(Data entries)
[Start of Attachment]

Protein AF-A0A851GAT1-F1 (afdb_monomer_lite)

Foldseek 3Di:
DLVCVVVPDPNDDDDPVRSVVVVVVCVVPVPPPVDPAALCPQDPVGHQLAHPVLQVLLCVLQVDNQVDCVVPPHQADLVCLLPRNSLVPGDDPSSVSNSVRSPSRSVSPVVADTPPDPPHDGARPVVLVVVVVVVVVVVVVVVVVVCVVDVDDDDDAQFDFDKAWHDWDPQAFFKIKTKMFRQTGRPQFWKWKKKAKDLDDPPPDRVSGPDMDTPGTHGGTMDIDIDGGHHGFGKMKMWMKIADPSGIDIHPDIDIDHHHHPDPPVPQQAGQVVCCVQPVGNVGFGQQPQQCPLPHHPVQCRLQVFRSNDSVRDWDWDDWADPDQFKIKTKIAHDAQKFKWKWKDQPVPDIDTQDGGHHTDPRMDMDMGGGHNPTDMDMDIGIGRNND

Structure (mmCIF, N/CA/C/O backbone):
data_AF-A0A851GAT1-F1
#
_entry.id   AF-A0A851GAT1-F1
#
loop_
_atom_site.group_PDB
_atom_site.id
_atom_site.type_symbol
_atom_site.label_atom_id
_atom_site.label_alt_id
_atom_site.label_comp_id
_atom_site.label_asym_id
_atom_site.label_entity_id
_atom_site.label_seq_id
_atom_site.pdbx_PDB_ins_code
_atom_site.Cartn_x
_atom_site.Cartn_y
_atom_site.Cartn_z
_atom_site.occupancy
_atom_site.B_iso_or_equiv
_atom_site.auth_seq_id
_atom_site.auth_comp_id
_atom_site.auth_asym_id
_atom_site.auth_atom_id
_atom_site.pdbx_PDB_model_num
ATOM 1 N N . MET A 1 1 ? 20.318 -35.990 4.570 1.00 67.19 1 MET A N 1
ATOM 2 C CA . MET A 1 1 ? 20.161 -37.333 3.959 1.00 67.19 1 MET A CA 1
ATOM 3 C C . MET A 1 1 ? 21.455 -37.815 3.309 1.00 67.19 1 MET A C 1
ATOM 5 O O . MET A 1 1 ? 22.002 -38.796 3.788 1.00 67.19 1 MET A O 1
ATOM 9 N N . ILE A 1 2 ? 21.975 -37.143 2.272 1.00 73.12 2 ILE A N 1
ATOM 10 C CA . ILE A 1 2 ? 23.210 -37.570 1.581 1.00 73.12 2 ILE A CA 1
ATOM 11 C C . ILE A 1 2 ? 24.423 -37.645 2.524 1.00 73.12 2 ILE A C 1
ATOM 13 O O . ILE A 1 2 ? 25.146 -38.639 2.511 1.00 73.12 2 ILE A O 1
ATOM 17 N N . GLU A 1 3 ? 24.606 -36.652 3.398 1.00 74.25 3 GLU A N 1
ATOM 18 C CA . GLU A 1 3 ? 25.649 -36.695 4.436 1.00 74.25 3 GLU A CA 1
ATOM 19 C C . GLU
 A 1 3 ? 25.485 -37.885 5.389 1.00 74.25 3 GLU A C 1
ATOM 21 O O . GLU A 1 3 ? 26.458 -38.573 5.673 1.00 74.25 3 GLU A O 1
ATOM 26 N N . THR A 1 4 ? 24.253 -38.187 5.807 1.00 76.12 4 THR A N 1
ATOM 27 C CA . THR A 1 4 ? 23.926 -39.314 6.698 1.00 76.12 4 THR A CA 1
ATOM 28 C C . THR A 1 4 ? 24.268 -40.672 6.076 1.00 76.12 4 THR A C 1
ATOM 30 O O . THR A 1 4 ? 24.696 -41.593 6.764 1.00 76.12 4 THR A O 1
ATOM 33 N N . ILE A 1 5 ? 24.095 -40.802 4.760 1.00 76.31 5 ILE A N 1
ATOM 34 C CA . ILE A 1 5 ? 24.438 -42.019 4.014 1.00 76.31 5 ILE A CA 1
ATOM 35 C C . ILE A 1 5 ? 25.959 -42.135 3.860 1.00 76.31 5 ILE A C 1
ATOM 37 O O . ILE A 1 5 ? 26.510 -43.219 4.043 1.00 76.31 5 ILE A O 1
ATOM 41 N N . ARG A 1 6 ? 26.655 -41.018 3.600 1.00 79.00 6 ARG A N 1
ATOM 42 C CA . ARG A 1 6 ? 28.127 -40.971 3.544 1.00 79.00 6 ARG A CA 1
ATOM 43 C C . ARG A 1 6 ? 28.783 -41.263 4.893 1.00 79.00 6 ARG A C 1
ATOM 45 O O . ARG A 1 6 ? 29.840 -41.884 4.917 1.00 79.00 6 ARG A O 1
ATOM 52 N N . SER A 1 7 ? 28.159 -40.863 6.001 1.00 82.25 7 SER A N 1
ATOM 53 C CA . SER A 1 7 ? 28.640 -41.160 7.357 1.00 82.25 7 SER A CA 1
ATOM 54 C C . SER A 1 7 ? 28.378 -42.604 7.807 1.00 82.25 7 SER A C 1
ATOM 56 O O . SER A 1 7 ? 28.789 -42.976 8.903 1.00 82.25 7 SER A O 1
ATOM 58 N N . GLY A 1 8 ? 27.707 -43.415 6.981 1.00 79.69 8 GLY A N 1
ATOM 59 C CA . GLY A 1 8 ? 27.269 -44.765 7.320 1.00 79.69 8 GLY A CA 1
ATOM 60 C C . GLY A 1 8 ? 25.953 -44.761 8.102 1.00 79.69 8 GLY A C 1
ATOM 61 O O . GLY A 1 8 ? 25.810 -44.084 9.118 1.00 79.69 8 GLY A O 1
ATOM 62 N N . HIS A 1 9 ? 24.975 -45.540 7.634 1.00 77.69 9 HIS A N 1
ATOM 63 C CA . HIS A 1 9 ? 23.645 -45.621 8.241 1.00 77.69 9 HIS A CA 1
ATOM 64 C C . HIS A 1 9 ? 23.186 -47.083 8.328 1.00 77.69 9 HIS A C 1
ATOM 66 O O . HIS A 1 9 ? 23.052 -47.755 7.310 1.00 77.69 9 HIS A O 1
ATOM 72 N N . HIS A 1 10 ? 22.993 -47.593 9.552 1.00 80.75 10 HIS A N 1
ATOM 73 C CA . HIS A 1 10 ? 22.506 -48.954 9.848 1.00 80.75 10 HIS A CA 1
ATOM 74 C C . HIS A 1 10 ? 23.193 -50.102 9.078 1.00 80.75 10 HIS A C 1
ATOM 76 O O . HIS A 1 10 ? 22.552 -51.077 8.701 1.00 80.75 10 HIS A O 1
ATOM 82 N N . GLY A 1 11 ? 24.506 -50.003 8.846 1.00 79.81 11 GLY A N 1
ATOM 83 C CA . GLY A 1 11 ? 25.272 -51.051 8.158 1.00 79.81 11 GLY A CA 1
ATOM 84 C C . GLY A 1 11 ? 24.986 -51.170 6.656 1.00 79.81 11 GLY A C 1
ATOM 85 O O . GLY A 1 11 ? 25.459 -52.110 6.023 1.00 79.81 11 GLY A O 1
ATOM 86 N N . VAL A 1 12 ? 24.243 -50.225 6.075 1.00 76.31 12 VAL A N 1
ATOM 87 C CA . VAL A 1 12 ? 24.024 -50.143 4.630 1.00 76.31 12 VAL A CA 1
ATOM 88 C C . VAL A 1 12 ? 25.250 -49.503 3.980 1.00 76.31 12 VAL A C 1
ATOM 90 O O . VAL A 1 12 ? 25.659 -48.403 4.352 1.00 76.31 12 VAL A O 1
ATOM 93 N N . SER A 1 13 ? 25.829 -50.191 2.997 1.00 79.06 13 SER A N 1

[End of Attachment]

EXERCISE REQUIREMENTS: Every entry is to be transcribed exactly as it stands.

EXERCISE SOLUTION:
Protein AF-A0A851GAT1-F1 (afdb_monomer_lite)

Foldseek 3Di:
DLVCVVVPDPNDDDDPVRSVVVVVVCVVPVPPPVDPAALCPQDPVGHQLAHPVLQVLLCVLQVDNQVDCVVPPHQADLVCLLPRNSLVPGDDPSSVSNSVRSPSRSVSPVVADTPPDPPHDGARPVVLVVVVVVVVVVVVVVVVVVCVVDVDDDDDAQFDFDKAWHDWDPQAFFKIKTKMFRQTGRPQFWKWKKKAKDLDDPPPDRVSGPDMDTPGTHGGTMDIDIDGGHHGFGKMKMWMKIADPSGIDIHPDIDIDHHHHPDPPVPQQAGQVVCCVQPVGNVGFGQQPQQCPLPHHPVQCRLQVFRSNDSVRDWDWDDWADPDQFKIKTKIAHDAQKFKWKWKDQPVPDIDTQDGGHHTDPRMDMDMGGGHNPTDMDMDIGIGRNND

Structure (mmCIF, N/CA/C/O backbone):
data_AF-A0A851GAT1-F1
#
_entry.id   AF-A0A851GAT1-F1
#
loop_
_atom_site.group_PDB
_atom_site.id
_atom_site.type_symbol
_atom_site.label_atom_id
_atom_site.label_alt_id
_atom_site.label_comp_id
_atom_site.label_asym_id
_atom_site.label_entity_id
_atom_site.label_seq_id
_atom_site.pdbx_PDB_ins_code
_atom_site.Cartn_x
_atom_site.Cartn_y
_atom_site.Cartn_z
_atom_site.occupancy
_atom_site.B_iso_or_equiv
_atom_site.auth_seq_id
_atom_site.auth_comp_id
_atom_site.auth_asym_id
_atom_site.auth_atom_id
_atom_site.pdbx_PDB_model_num
ATOM 1 N N . MET A 1 1 ? 20.318 -35.990 4.570 1.00 67.19 1 MET A N 1
ATOM 2 C CA . MET A 1 1 ? 20.161 -37.333 3.959 1.00 67.19 1 MET A CA 1
ATOM 3 C C . MET A 1 1 ? 21.455 -37.815 3.309 1.00 67.19 1 MET A C 1
ATOM 5 O O . MET A 1 1 ? 22.002 -38.796 3.788 1.00 67.19 1 MET A O 1
ATOM 9 N N . ILE A 1 2 ? 21.975 -37.143 2.272 1.00 73.12 2 ILE A N 1
ATOM 10 C CA . ILE A 1 2 ? 23.210 -37.570 1.581 1.00 73.12 2 ILE A CA 1
ATOM 11 C C . ILE A 1 2 ? 24.423 -37.645 2.524 1.00 73.12 2 ILE A C 1
ATOM 13 O O . ILE A 1 2 ? 25.146 -38.639 2.511 1.00 73.12 2 ILE A O 1
ATOM 17 N N . GLU A 1 3 ? 24.606 -36.652 3.398 1.00 74.25 3 GLU A N 1
ATOM 18 C CA . GLU A 1 3 ? 25.649 -36.695 4.436 1.00 74.25 3 GLU A CA 1
ATOM 19 C C . GLU
 A 1 3 ? 25.485 -37.885 5.389 1.00 74.25 3 GLU A C 1
ATOM 21 O O . GLU A 1 3 ? 26.458 -38.573 5.673 1.00 74.25 3 GLU A O 1
ATOM 26 N N . THR A 1 4 ? 24.253 -38.187 5.807 1.00 76.12 4 THR A N 1
ATOM 27 C CA . THR A 1 4 ? 23.926 -39.314 6.698 1.00 76.12 4 THR A CA 1
ATOM 28 C C . THR A 1 4 ? 24.268 -40.672 6.076 1.00 76.12 4 THR A C 1
ATOM 30 O O . THR A 1 4 ? 24.696 -41.593 6.764 1.00 76.12 4 THR A O 1
ATOM 33 N N . ILE A 1 5 ? 24.095 -40.802 4.760 1.00 76.31 5 ILE A N 1
ATOM 34 C CA . ILE A 1 5 ? 24.438 -42.019 4.014 1.00 76.31 5 ILE A CA 1
ATOM 35 C C . ILE A 1 5 ? 25.959 -42.135 3.860 1.00 76.31 5 ILE A C 1
ATOM 37 O O . ILE A 1 5 ? 26.510 -43.219 4.043 1.00 76.31 5 ILE A O 1
ATOM 41 N N . ARG A 1 6 ? 26.655 -41.018 3.600 1.00 79.00 6 ARG A N 1
ATOM 42 C CA . ARG A 1 6 ? 28.127 -40.971 3.544 1.00 79.00 6 ARG A CA 1
ATOM 43 C C . ARG A 1 6 ? 28.783 -41.263 4.893 1.00 79.00 6 ARG A C 1
ATOM 45 O O . ARG A 1 6 ? 29.840 -41.884 4.917 1.00 79.00 6 ARG A O 1
ATOM 52 N N . SER A 1 7 ? 28.159 -40.863 6.001 1.00 82.25 7 SER A N 1
ATOM 53 C CA . SER A 1 7 ? 28.640 -41.160 7.357 1.00 82.25 7 SER A CA 1
ATOM 54 C C . SER A 1 7 ? 28.378 -42.604 7.807 1.00 82.25 7 SER A C 1
ATOM 56 O O . SER A 1 7 ? 28.789 -42.976 8.903 1.00 82.25 7 SER A O 1
ATOM 58 N N . GLY A 1 8 ? 27.707 -43.415 6.981 1.00 79.69 8 GLY A N 1
ATOM 59 C CA . GLY A 1 8 ? 27.269 -44.765 7.320 1.00 79.69 8 GLY A CA 1
ATOM 60 C C . GLY A 1 8 ? 25.953 -44.761 8.102 1.00 79.69 8 GLY A C 1
ATOM 61 O O . GLY A 1 8 ? 25.810 -44.084 9.118 1.00 79.69 8 GLY A O 1
ATOM 62 N N . HIS A 1 9 ? 24.975 -45.540 7.634 1.00 77.69 9 HIS A N 1
ATOM 63 C CA . HIS A 1 9 ? 23.645 -45.621 8.241 1.00 77.69 9 HIS A CA 1
ATOM 64 C C . HIS A 1 9 ? 23.186 -47.083 8.328 1.00 77.69 9 HIS A C 1
ATOM 66 O O . HIS A 1 9 ? 23.052 -47.755 7.310 1.00 77.69 9 HIS A O 1
ATOM 72 N N . HIS A 1 10 ? 22.993 -47.593 9.552 1.00 80.75 10 HIS A N 1
ATOM 73 C CA . HIS A 1 10 ? 22.506 -48.954 9.848 1.00 80.75 10 HIS A CA 1
ATOM 74 C C . HIS A 1 10 ? 23.193 -50.102 9.078 1.00 80.75 10 HIS A C 1
ATOM 76 O O . HIS A 1 10 ? 22.552 -51.077 8.701 1.00 80.75 10 HIS A O 1
ATOM 82 N N . GLY A 1 11 ? 24.506 -50.003 8.846 1.00 79.81 11 GLY A N 1
ATOM 83 C CA . GLY A 1 11 ? 25.272 -51.051 8.158 1.00 79.81 11 GLY A CA 1
ATOM 84 C C . GLY A 1 11 ? 24.986 -51.170 6.656 1.00 79.81 11 GLY A C 1
ATOM 85 O O . GLY A 1 11 ? 25.459 -52.110 6.023 1.00 79.81 11 GLY A O 1
ATOM 86 N N . VAL A 1 12 ? 24.243 -50.225 6.075 1.00 76.31 12 VAL A N 1
ATOM 87 C CA . VAL A 1 12 ? 24.024 -50.143 4.630 1.00 76.31 12 VAL A CA 1
ATOM 88 C C . VAL A 1 12 ? 25.250 -49.503 3.980 1.00 76.31 12 VAL A C 1
ATOM 90 O O . VAL A 1 12 ? 25.659 -48.403 4.352 1.00 76.31 12 VAL A O 1
ATOM 93 N N . SER A 1 13 ? 25.829 -50.191 2.997 1.00 79.06 13 SER A N 1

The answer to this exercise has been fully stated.